On July 17, 2016, The Nation Newspaper in its published report titled “Constituency Projects—-a ritual of monumental waste” summarized the result of a survey of 436 projects spread across 16 states of the federation by BudgIT. It listed projects such as water boreholes, rural electrification and road projects and primary health centres designed to alleviate the suffering of the poor but either abandoned or not executed across the visited 16 states of the federation but paid.

We have no evidence that Buhari and his government of change’ did anything to punish the culprits involved.

Instead, the 8th and 9th National Assembly dominated by his APC men has become ‘a house of dealmakers’, “probably the worst we ever have since the return to civilian rule” according to Professor Itse Sagay SAN, a ‘predatory legislature’ according to Biodun Jeyifo, responsible for the most unjust and lopsided pay structure in the world’, according to the influential The Economist Magazine’.

As if to confirm the baleful legacies of the national assembly dominated by APC, when one Abdul Mumini Jobrin was removed as chairman of the Appropriation Committee over allegation he ‘unilaterally padded the 2016 budget to the tune of N4.1billion to his Kiru/Bebeji federal constituency in Kano state’, he spilled the beans and attributed his trivails to his inability “to admit into the budget almost N30billion personal requests from the Speaker and three other principal officers”.
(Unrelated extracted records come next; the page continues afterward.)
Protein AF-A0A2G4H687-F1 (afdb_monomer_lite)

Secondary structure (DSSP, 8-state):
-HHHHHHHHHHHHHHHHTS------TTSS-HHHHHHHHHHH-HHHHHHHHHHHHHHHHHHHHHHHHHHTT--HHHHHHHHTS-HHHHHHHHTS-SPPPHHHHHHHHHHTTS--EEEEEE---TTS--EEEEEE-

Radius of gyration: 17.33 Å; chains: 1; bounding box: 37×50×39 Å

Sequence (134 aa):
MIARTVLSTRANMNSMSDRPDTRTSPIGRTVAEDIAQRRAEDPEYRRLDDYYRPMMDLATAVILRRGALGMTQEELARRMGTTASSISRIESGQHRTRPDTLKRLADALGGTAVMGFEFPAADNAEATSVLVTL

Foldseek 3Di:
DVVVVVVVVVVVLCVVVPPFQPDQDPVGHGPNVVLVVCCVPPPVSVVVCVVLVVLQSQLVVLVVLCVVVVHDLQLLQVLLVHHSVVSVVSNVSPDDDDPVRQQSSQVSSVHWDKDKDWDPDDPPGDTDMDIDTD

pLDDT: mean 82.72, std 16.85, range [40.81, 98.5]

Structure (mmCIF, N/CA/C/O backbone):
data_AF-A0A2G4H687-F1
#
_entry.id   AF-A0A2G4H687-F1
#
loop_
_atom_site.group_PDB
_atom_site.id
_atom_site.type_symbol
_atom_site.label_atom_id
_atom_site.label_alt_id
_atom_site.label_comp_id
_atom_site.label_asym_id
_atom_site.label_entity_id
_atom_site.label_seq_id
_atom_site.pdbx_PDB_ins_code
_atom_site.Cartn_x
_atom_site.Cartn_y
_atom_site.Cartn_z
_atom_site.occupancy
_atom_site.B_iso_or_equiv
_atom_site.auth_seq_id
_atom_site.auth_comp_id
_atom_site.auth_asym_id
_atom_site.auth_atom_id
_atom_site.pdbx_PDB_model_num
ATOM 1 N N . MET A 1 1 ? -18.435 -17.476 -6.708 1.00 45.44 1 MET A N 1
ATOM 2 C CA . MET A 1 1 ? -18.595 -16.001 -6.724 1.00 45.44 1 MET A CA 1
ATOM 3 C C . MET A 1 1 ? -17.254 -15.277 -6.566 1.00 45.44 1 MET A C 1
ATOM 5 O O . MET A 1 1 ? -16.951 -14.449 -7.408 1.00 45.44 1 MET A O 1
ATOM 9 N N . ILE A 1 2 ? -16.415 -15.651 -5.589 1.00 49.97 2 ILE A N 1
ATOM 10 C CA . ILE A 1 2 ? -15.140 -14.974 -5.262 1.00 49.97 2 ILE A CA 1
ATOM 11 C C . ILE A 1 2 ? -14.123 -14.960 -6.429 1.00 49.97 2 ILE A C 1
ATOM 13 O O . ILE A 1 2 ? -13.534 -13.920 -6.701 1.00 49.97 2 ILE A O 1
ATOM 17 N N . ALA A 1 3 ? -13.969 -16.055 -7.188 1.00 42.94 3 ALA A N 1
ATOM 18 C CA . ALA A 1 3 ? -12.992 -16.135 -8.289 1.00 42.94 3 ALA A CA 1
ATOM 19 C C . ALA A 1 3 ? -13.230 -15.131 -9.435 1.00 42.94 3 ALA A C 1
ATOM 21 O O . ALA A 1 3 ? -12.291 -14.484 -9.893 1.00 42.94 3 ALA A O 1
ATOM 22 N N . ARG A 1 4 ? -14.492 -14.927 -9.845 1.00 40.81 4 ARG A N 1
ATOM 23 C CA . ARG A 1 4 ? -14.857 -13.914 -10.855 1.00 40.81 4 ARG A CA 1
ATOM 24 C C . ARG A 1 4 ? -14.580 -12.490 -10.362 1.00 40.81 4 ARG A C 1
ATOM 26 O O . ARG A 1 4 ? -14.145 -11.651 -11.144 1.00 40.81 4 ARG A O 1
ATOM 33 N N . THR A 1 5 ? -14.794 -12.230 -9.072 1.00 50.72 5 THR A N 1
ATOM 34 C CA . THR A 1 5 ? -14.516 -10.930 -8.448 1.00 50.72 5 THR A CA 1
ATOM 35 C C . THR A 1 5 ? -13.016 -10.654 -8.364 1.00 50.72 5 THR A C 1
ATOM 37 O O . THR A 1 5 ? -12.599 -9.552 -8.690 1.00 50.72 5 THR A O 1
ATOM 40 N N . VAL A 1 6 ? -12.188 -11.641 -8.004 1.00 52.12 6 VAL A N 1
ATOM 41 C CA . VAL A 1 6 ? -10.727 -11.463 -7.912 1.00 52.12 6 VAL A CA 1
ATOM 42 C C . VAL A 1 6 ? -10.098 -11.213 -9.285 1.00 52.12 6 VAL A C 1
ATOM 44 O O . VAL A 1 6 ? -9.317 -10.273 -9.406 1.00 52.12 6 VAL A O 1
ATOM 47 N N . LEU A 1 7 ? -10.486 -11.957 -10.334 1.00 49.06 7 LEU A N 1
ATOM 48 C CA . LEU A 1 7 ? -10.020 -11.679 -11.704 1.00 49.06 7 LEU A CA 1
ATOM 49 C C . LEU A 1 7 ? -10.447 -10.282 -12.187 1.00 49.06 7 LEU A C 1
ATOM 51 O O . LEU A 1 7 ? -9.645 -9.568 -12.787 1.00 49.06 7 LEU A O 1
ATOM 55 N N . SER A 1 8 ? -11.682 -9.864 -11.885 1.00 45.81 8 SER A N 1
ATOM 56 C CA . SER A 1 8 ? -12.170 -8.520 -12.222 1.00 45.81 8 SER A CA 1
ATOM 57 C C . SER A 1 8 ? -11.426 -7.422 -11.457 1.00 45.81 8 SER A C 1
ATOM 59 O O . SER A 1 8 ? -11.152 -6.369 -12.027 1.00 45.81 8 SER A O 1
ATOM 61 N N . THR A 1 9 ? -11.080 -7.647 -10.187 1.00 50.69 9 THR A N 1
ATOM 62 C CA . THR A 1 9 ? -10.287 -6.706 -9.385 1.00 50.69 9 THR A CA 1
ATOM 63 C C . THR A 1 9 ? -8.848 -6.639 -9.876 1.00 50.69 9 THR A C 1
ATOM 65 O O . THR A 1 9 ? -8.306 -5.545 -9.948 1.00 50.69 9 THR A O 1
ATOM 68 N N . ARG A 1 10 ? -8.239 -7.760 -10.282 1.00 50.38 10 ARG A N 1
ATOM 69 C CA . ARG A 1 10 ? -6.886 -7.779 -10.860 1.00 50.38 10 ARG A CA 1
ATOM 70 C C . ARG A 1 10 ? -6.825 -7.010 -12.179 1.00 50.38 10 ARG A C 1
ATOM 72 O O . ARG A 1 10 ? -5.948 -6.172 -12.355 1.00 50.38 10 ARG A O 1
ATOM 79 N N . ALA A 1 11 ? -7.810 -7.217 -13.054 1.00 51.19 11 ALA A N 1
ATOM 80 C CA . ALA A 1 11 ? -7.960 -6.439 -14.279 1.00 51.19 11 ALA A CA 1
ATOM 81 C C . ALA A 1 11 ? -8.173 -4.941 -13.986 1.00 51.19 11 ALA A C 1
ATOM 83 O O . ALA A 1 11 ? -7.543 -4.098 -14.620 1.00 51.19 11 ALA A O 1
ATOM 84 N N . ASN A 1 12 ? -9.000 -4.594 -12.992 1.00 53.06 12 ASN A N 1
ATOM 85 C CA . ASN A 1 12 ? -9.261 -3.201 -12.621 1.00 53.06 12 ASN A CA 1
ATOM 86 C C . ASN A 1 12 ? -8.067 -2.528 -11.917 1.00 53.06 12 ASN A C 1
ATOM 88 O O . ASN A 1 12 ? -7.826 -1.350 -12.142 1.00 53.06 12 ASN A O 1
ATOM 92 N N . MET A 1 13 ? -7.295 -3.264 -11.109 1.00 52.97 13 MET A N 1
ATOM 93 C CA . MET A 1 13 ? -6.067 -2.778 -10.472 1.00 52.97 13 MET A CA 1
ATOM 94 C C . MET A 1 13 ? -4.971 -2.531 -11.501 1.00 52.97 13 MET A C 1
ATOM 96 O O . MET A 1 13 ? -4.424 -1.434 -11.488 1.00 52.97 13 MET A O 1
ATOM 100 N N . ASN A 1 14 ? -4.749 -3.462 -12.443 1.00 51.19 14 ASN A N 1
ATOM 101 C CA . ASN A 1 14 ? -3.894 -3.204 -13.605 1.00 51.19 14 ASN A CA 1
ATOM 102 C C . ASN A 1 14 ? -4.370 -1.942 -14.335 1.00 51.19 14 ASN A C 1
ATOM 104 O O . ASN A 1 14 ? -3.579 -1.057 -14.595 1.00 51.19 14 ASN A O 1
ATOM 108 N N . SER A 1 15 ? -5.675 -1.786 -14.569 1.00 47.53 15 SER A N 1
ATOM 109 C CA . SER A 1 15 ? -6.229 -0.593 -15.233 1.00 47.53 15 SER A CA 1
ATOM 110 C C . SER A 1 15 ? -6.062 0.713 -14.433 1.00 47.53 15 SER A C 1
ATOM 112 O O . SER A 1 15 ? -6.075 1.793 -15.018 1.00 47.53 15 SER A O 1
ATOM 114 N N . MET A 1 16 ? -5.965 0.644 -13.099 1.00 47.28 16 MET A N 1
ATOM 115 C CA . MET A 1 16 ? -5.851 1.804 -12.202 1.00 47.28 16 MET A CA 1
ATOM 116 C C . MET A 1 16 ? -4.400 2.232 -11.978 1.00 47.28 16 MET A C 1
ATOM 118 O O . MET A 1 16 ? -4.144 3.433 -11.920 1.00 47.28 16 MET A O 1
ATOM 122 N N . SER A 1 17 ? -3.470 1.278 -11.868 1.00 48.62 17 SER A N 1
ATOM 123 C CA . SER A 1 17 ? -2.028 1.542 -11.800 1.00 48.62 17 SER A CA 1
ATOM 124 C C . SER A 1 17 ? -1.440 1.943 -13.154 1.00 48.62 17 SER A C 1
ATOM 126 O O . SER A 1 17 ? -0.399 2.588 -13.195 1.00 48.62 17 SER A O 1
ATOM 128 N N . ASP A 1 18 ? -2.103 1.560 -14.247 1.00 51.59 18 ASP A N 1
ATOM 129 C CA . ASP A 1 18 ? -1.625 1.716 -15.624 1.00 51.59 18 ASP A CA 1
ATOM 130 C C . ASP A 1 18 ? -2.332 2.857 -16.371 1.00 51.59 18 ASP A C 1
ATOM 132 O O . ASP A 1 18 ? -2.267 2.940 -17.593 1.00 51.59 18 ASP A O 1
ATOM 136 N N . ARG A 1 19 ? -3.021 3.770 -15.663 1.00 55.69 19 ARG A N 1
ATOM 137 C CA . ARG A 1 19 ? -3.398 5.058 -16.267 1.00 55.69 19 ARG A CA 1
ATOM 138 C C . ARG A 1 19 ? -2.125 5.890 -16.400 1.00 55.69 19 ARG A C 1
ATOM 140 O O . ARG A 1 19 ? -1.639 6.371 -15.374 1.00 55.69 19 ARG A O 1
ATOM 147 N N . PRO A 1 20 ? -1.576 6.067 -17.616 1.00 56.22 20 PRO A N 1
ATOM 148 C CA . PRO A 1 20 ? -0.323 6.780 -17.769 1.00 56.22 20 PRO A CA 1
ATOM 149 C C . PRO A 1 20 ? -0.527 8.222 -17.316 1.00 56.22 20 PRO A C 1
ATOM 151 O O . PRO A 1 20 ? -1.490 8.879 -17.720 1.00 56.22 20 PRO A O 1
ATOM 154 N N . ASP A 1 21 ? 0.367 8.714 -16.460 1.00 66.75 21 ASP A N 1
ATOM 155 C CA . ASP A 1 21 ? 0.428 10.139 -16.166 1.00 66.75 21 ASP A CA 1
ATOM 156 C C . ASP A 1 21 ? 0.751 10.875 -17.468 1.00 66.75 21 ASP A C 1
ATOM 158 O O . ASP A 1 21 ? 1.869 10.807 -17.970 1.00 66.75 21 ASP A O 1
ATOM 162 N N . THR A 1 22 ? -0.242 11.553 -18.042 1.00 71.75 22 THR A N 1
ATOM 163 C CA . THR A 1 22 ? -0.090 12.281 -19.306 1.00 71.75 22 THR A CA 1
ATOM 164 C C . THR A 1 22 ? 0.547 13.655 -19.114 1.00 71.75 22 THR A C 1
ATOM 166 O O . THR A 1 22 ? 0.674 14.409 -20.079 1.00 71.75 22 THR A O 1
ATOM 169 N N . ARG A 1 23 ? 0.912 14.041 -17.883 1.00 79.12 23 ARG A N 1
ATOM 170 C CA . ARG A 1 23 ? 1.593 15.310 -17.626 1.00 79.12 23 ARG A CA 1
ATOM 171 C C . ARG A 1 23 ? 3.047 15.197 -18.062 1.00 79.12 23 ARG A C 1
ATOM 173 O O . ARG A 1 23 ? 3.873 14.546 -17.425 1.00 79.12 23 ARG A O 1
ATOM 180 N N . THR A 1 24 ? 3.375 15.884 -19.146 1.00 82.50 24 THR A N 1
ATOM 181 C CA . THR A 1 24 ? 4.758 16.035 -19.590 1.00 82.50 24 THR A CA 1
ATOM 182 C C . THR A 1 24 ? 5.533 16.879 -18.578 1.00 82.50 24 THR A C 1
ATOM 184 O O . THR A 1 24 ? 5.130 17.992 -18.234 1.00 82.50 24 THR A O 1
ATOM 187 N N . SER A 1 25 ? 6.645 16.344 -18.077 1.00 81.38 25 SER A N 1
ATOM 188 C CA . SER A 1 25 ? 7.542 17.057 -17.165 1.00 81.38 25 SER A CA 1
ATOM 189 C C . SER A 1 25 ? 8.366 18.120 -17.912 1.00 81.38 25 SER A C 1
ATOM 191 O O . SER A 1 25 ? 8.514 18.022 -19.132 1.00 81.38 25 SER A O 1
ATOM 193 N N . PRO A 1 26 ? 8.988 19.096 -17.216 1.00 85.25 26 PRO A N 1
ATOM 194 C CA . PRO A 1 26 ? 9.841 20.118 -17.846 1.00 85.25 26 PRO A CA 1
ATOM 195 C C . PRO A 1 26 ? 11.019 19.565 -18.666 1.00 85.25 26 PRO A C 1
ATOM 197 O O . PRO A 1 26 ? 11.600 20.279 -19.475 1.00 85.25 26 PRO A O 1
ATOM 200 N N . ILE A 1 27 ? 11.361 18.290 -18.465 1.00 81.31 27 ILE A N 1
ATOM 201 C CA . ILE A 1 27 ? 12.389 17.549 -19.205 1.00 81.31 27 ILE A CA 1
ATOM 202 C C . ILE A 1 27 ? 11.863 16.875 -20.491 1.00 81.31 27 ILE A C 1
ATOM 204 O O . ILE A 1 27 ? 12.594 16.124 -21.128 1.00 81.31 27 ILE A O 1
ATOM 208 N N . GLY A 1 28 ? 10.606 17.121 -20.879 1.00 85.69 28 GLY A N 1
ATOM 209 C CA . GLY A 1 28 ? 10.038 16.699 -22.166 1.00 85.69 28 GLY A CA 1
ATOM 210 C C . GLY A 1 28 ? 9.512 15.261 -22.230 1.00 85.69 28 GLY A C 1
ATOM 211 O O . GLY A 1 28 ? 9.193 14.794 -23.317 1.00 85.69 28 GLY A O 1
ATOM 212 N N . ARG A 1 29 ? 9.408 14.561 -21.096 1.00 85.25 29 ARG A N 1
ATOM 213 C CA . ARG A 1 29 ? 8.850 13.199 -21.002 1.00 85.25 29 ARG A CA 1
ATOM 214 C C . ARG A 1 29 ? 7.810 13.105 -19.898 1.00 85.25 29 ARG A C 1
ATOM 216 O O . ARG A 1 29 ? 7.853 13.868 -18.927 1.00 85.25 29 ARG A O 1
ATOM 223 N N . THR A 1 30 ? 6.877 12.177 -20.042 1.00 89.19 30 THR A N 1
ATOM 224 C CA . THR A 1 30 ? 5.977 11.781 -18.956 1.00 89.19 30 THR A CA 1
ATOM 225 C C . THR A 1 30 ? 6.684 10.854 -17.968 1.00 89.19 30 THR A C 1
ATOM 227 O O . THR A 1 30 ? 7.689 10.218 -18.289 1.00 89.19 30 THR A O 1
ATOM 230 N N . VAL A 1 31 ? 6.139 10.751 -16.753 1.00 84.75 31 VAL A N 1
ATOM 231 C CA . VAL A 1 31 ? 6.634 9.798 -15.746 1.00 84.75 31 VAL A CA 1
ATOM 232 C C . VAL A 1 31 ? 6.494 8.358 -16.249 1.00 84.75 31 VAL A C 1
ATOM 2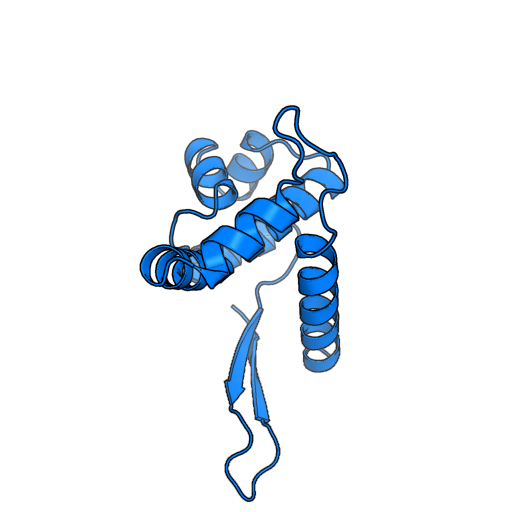34 O O . VAL A 1 31 ? 7.394 7.547 -16.048 1.00 84.75 31 VAL A O 1
ATOM 237 N N . ALA A 1 32 ? 5.395 8.048 -16.944 1.00 84.12 32 ALA A N 1
ATOM 238 C CA . ALA A 1 32 ? 5.149 6.719 -17.498 1.00 84.12 32 ALA A CA 1
ATOM 239 C C . ALA A 1 32 ? 6.179 6.339 -18.576 1.00 84.12 32 ALA A C 1
ATOM 241 O O . ALA A 1 32 ? 6.723 5.237 -18.538 1.00 84.12 32 ALA A O 1
ATOM 242 N N . GLU A 1 33 ? 6.489 7.256 -19.497 1.00 87.88 33 GLU A N 1
ATOM 243 C CA . GLU A 1 33 ? 7.521 7.044 -20.519 1.00 87.88 33 GLU A CA 1
ATOM 244 C C . GLU A 1 33 ? 8.909 6.865 -19.899 1.00 87.88 33 GLU A C 1
ATOM 246 O O . GLU A 1 33 ? 9.635 5.960 -20.305 1.00 87.88 33 GLU A O 1
ATOM 251 N N . ASP A 1 34 ? 9.273 7.675 -18.897 1.00 89.06 34 ASP A N 1
ATOM 252 C CA . ASP A 1 34 ? 10.575 7.556 -18.224 1.00 89.06 34 ASP A CA 1
ATOM 253 C C . ASP A 1 34 ? 10.714 6.210 -17.497 1.00 89.06 34 ASP A C 1
ATOM 255 O O . ASP A 1 34 ? 11.731 5.530 -17.638 1.00 89.06 34 ASP A O 1
ATOM 259 N N . ILE A 1 35 ? 9.672 5.774 -16.780 1.00 88.19 35 ILE A N 1
ATOM 260 C CA . ILE A 1 35 ? 9.651 4.458 -16.124 1.00 88.19 35 ILE A CA 1
ATOM 261 C C . ILE A 1 35 ? 9.761 3.341 -17.166 1.00 88.19 35 ILE A C 1
ATOM 263 O O . ILE A 1 35 ? 10.564 2.424 -16.989 1.00 88.19 35 ILE A O 1
ATOM 267 N N . ALA A 1 36 ? 8.985 3.405 -18.252 1.00 89.50 36 ALA A N 1
ATOM 268 C CA . ALA A 1 36 ? 9.008 2.393 -19.306 1.00 89.50 36 ALA A CA 1
ATOM 269 C C . ALA A 1 36 ? 10.387 2.299 -19.973 1.00 89.50 36 ALA A C 1
ATOM 271 O O . ALA A 1 36 ? 10.895 1.195 -20.180 1.00 89.50 36 ALA A O 1
ATOM 272 N N . GLN A 1 37 ? 11.016 3.444 -20.246 1.00 91.44 37 GLN A N 1
ATOM 273 C CA . GLN A 1 37 ? 12.358 3.512 -20.811 1.00 91.44 37 GLN A CA 1
ATOM 274 C C . GLN A 1 37 ? 13.395 2.895 -19.863 1.00 91.44 37 GLN A C 1
ATOM 276 O O . GLN A 1 37 ? 14.110 1.974 -20.259 1.00 91.44 37 GLN A O 1
ATOM 281 N N . ARG A 1 38 ? 13.433 3.324 -18.593 1.00 91.50 38 ARG A N 1
ATOM 282 C CA . ARG A 1 38 ? 14.358 2.763 -17.589 1.00 91.50 38 ARG A CA 1
ATOM 283 C C . ARG A 1 38 ? 14.167 1.265 -17.420 1.00 91.50 38 ARG A C 1
ATOM 285 O O . ARG A 1 38 ? 15.138 0.519 -17.358 1.00 91.50 38 ARG A O 1
ATOM 292 N N . ARG A 1 39 ? 12.914 0.808 -17.400 1.00 92.44 39 ARG A N 1
ATOM 293 C CA . ARG A 1 39 ? 12.587 -0.617 -17.342 1.00 92.44 39 ARG A CA 1
ATOM 294 C C . ARG A 1 39 ? 13.088 -1.364 -18.583 1.00 92.44 39 ARG A C 1
ATOM 296 O O . ARG A 1 39 ? 13.549 -2.490 -18.460 1.00 92.44 39 ARG A O 1
ATOM 303 N N . ALA A 1 40 ? 13.043 -0.789 -19.779 1.00 93.56 40 ALA A N 1
ATOM 304 C CA . ALA A 1 40 ? 13.572 -1.456 -20.970 1.00 93.56 40 ALA A CA 1
ATOM 305 C C . ALA A 1 40 ? 15.110 -1.567 -20.949 1.00 93.56 40 ALA A C 1
ATOM 307 O O . ALA A 1 40 ? 15.660 -2.615 -21.298 1.00 93.56 40 ALA A O 1
ATOM 308 N N . GLU A 1 41 ? 15.784 -0.499 -20.524 1.00 96.31 41 GLU A N 1
ATOM 309 C CA . GLU A 1 41 ? 17.236 -0.331 -20.639 1.00 96.31 41 GLU A CA 1
ATOM 310 C C . GLU A 1 41 ? 18.024 -0.961 -19.480 1.00 96.31 41 GLU A C 1
ATOM 312 O O . GLU A 1 41 ? 19.114 -1.485 -19.701 1.00 96.31 41 GLU A O 1
ATOM 317 N N . ASP A 1 42 ? 17.475 -0.962 -18.261 1.00 96.50 42 ASP A N 1
ATOM 318 C CA . ASP A 1 42 ? 18.180 -1.370 -17.044 1.00 96.50 42 ASP A CA 1
ATOM 319 C C . ASP A 1 42 ? 17.616 -2.696 -16.471 1.00 96.50 42 ASP A C 1
ATOM 321 O O . ASP A 1 42 ? 16.497 -2.756 -15.941 1.00 96.50 42 ASP A O 1
ATOM 325 N N . PRO A 1 43 ? 18.374 -3.811 -16.568 1.00 96.19 43 PRO A N 1
ATOM 326 C CA . PRO A 1 43 ? 17.987 -5.088 -15.972 1.00 96.19 43 PRO A CA 1
ATOM 327 C C . PRO A 1 43 ? 17.873 -5.072 -14.441 1.00 96.19 43 PRO A C 1
ATOM 329 O O . PRO A 1 43 ? 17.079 -5.840 -13.900 1.00 96.19 43 PRO A O 1
ATOM 332 N N . GLU A 1 44 ? 18.663 -4.265 -13.731 1.00 95.50 44 GLU A N 1
ATOM 333 C CA . GLU A 1 44 ? 18.580 -4.140 -12.272 1.00 95.50 44 GLU A CA 1
ATOM 334 C C . GLU A 1 44 ? 17.308 -3.392 -11.879 1.00 95.50 44 GLU A C 1
ATOM 336 O O . GLU A 1 44 ? 16.546 -3.881 -11.040 1.00 95.50 44 GLU A O 1
ATOM 341 N N . TYR A 1 45 ? 17.018 -2.284 -12.566 1.00 93.31 45 TYR A N 1
ATOM 342 C CA . TYR A 1 45 ? 15.767 -1.548 -12.393 1.00 93.31 45 TYR A CA 1
ATOM 343 C C . TYR A 1 45 ? 14.553 -2.456 -12.600 1.00 93.31 45 TYR A C 1
ATOM 345 O O . TYR A 1 45 ? 13.674 -2.494 -11.743 1.00 93.31 45 TYR A O 1
ATOM 353 N N . ARG A 1 46 ? 14.525 -3.255 -13.680 1.00 93.50 46 ARG A N 1
ATOM 354 C CA . ARG A 1 46 ? 13.459 -4.253 -13.909 1.00 93.50 46 ARG A CA 1
ATOM 355 C C . ARG A 1 46 ? 13.268 -5.198 -12.743 1.00 93.50 46 ARG A C 1
ATOM 357 O O . ARG A 1 46 ? 12.144 -5.397 -12.304 1.00 93.50 46 ARG A O 1
ATOM 364 N N . ARG A 1 47 ? 14.357 -5.791 -12.254 1.00 94.62 47 ARG A N 1
ATOM 365 C CA . ARG A 1 47 ? 14.285 -6.769 -11.165 1.00 94.62 47 ARG A CA 1
ATOM 366 C C . ARG A 1 47 ? 13.747 -6.142 -9.887 1.00 94.62 47 ARG A C 1
ATOM 368 O O . ARG A 1 47 ? 12.934 -6.769 -9.216 1.00 94.62 47 ARG A O 1
ATOM 375 N N . LEU A 1 48 ? 14.197 -4.936 -9.545 1.00 92.38 48 LEU A N 1
ATOM 376 C CA . LEU A 1 48 ? 13.715 -4.218 -8.364 1.00 92.38 48 LEU A CA 1
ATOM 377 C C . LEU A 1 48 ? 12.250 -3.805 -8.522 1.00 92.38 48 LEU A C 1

The APC dominated ‘house of deal’ was soon to be haunted by more scandals. On January 11, 2017, the Nigerian Customs had intercepted and impounded a British made Range Rover SUV which carried documents that claimed its chassis number was “SALGV3TF3EA190243”, valued at N298million with an alleged fake documents presented by the driver showing payment of N8million as against expected customs duty of N74million. Investigation later confirmed the vehicle belonged to the President of the Senate, Dr Bukola Saraki.

Then Colonel Dangiwa Umar, a highly principled former military administrator of Kaduna State spoke of an influential senator, who used his company to import 1,200 metric tons of rice in 30-40foot containers, fraudulently declared as yeast to evade payment of appropriate duties. The importer went scot free while “the leader of the Senate Committee on Customs, Excise &Tariff” put the blame on the clearing agent.

The same senator was also said to own a company that secured a contract to dredge the Calabar Channel which the Bureau of Public Procurement condemned as violating all due processes. The senator “demanded and got a whopping $12.5million upfront payment from the Nigeria Port Authority (NPA) and even requested for a purported balance of $22million” despite the fact that there was no evidence the contract was ever executed.

Thomas Browne 1642 said: “Charity begins at home is the voice of the world: yet is every man his greatest enemy”.

President Buhari and his Change slogan have woefully failed the test. Real change should come in 2023 where stolen public funds through any mean from all those rogues and their hangers-on, appendages, bootlickers and sycophants be retrieved to sanitize the abnormality threatening the comfort of the bread liners in the majority.